This talk explores the methodologies and applications of continual learning, emphasizing its importance in various domains such as automotive, robotics, and natural language processing (NLP). In the automotive domain, we explore incremental learning approaches for adapting gesture recognition systems to individual drivers, enhancing human-vehicle interaction. In robotics, we combine reinforcement and imitation learning to develop a curriculum learning approach to create a surgeon-in-the-loop ophthalmic robotic apprentice. In the NLP domain, we teach LLM agents to learn from their mistakes, adapt to contextually valid changes, and protect against privacy, security, and social engineering attacks.

Bio 
Amr Gomaa is a final-year Ph.D. candidate in Human-centered AI & Applied ML at the German Research Center for Artificial Intelligence (DFKI).

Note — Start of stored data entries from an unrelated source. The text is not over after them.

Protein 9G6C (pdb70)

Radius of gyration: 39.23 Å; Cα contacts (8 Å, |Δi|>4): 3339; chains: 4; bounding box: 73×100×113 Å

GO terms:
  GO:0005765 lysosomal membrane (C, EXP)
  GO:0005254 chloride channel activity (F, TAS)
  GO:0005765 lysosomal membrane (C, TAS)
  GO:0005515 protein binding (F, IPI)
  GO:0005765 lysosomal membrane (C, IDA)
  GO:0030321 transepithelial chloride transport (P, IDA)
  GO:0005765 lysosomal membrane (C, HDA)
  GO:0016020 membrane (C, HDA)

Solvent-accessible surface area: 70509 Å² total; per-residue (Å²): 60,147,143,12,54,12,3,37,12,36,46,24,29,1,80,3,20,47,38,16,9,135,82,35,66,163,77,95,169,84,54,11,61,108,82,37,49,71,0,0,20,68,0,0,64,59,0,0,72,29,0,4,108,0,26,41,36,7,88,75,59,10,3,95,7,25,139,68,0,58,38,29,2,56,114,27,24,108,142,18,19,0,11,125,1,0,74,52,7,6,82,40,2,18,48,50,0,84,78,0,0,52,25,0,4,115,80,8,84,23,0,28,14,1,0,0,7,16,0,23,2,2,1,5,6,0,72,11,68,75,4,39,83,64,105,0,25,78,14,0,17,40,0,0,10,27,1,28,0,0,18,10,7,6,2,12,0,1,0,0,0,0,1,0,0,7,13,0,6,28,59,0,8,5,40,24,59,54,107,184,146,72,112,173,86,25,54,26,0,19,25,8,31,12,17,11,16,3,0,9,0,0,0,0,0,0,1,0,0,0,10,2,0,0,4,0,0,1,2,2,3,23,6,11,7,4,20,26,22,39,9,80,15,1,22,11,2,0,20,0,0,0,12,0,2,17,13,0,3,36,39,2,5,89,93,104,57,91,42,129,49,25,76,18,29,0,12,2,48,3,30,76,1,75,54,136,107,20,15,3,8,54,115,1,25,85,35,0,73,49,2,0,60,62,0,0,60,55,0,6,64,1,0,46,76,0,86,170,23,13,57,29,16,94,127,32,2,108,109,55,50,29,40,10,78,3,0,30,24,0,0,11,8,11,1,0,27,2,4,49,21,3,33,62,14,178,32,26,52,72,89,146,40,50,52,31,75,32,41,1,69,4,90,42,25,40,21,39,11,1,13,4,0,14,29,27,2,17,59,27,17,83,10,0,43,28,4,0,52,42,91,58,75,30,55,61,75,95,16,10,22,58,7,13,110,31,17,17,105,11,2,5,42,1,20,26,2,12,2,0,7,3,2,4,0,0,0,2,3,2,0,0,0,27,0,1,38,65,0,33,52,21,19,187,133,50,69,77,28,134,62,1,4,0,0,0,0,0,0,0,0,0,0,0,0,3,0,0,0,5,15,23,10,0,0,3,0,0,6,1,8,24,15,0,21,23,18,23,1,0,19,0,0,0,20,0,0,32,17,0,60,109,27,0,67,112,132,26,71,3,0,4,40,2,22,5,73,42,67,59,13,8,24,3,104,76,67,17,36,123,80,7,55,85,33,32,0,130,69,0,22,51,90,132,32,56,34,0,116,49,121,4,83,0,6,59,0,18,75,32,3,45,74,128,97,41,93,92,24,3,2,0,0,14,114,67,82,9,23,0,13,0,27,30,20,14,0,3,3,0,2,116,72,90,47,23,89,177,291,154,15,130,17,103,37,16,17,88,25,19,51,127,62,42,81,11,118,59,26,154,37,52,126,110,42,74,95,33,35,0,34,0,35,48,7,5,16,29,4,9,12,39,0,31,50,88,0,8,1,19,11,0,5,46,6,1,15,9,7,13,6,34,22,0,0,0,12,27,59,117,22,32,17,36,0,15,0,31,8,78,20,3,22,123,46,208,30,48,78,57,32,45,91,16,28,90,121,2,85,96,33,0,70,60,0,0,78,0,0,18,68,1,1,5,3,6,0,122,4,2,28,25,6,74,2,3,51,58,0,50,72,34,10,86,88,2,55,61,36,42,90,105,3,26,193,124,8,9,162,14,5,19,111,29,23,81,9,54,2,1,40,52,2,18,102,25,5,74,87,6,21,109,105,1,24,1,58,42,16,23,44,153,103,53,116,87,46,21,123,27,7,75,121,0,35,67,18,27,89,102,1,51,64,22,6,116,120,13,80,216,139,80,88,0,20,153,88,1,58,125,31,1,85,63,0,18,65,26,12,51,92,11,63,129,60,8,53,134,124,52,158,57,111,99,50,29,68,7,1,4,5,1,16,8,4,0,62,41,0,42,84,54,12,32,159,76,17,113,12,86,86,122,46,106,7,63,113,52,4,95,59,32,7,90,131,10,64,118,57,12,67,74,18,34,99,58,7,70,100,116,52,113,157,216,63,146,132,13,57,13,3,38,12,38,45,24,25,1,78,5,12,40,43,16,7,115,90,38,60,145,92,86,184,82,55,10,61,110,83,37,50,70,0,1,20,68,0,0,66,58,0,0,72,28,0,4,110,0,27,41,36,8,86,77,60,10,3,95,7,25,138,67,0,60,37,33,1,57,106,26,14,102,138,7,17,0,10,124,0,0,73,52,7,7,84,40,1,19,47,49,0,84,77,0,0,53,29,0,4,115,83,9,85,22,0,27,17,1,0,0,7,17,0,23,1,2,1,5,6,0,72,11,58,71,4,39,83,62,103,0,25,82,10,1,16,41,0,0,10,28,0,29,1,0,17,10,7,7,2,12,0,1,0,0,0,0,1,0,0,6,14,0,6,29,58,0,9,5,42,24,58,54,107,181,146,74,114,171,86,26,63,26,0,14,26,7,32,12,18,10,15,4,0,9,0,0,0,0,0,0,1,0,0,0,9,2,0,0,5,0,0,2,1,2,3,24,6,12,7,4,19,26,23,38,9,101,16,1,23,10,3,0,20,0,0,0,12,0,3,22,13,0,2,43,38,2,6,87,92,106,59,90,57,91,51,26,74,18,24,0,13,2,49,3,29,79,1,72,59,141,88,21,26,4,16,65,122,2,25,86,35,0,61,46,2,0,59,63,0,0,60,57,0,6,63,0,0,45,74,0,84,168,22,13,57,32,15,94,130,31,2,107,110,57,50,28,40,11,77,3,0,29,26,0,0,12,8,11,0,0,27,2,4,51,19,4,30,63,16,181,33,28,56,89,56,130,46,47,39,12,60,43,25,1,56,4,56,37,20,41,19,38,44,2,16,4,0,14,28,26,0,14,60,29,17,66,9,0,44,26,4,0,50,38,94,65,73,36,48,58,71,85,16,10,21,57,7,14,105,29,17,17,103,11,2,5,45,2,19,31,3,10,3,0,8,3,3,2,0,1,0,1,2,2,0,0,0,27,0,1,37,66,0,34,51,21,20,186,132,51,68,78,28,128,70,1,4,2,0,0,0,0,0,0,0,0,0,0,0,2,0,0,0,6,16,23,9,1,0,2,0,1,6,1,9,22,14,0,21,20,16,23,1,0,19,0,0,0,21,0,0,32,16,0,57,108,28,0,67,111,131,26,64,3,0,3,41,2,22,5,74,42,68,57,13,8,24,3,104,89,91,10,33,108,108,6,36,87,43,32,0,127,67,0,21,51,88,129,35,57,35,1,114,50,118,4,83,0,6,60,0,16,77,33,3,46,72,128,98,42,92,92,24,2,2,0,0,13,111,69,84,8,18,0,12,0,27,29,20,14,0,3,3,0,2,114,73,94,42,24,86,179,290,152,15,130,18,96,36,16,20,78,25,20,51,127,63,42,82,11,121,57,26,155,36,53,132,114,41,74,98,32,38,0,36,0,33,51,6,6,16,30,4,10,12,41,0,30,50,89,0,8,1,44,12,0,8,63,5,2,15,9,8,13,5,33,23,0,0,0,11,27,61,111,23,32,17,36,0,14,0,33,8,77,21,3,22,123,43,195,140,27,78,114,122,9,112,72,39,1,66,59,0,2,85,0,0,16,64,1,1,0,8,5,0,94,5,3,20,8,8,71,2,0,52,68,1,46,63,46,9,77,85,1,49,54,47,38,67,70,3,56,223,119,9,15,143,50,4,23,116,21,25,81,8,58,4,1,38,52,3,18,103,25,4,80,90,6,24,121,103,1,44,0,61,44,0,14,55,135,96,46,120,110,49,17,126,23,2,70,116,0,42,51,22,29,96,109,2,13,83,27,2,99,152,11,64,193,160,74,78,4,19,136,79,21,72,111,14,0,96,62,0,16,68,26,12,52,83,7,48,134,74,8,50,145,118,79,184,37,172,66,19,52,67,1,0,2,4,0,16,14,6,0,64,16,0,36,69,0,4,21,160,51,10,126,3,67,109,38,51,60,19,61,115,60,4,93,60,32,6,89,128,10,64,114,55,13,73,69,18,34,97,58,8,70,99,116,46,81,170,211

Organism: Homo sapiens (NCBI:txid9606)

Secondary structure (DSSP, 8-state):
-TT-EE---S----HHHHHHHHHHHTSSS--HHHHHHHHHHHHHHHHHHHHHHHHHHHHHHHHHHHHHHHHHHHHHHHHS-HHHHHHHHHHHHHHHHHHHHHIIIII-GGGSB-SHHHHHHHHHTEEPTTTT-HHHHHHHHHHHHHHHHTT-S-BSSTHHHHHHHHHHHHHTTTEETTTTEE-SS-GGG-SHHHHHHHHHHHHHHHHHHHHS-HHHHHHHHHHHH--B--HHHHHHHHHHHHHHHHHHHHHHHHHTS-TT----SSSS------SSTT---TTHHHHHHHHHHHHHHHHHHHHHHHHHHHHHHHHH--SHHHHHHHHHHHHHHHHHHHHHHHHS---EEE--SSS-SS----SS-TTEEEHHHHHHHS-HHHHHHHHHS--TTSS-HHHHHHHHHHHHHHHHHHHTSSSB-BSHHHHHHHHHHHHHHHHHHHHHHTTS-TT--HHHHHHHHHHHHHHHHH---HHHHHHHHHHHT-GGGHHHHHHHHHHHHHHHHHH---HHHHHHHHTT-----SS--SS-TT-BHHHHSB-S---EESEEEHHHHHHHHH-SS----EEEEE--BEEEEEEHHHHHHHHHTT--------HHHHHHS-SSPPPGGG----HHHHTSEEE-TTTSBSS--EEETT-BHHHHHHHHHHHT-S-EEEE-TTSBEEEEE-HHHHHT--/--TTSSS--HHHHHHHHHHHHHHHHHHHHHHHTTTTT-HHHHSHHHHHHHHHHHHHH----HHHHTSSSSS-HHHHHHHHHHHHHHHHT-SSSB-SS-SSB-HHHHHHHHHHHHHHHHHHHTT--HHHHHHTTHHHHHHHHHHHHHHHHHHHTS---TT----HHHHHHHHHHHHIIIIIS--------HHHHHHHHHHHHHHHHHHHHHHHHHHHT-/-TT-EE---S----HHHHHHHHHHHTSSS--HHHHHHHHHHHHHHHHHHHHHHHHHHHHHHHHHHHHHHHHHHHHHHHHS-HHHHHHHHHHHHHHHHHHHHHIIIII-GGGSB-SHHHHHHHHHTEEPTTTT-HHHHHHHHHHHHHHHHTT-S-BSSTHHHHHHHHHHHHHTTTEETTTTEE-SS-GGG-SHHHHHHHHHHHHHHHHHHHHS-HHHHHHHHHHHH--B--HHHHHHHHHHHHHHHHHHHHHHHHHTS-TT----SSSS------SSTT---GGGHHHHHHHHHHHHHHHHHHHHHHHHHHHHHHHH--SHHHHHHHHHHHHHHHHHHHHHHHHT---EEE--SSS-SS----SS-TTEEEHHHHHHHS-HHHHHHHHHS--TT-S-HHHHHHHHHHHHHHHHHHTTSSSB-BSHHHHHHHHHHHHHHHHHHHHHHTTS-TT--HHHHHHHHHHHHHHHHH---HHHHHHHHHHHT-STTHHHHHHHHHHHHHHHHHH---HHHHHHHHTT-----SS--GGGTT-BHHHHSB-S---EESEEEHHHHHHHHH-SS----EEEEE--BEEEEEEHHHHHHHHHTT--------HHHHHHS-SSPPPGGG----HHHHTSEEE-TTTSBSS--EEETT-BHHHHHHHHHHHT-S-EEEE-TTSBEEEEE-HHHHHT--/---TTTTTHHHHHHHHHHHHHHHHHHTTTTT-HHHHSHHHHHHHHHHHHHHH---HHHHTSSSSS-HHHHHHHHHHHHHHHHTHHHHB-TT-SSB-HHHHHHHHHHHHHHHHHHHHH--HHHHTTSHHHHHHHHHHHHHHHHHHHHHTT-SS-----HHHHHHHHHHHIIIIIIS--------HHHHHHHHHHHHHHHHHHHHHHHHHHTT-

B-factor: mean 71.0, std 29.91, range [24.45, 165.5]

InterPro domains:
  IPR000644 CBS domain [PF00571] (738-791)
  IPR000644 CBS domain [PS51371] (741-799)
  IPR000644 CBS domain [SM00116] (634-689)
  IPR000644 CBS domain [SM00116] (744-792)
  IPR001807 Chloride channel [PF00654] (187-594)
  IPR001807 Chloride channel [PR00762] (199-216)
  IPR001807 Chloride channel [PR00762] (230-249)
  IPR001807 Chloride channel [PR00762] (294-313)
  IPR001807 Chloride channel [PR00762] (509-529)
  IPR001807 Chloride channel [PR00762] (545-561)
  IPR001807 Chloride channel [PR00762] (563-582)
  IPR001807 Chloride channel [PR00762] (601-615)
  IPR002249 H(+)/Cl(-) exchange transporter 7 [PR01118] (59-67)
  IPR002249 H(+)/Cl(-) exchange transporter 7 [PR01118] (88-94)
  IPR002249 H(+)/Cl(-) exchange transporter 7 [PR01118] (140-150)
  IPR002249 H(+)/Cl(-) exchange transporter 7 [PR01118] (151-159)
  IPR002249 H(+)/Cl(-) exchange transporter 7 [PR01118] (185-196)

He is also a Visiting Researcher at the University of Cambridge, focusing on feasible ML (specifically LLMs) solutions for HCI design processes and interfaces, and ensuring the robustness of contextual LLM agents in collaboration with Microsoft Cambridge. His work focuses on developing adaptable machine learning systems, including incremental learning, reinforcement learning, and imitation learning, applied to domains such as automotive, robotics, health, and LLM agents.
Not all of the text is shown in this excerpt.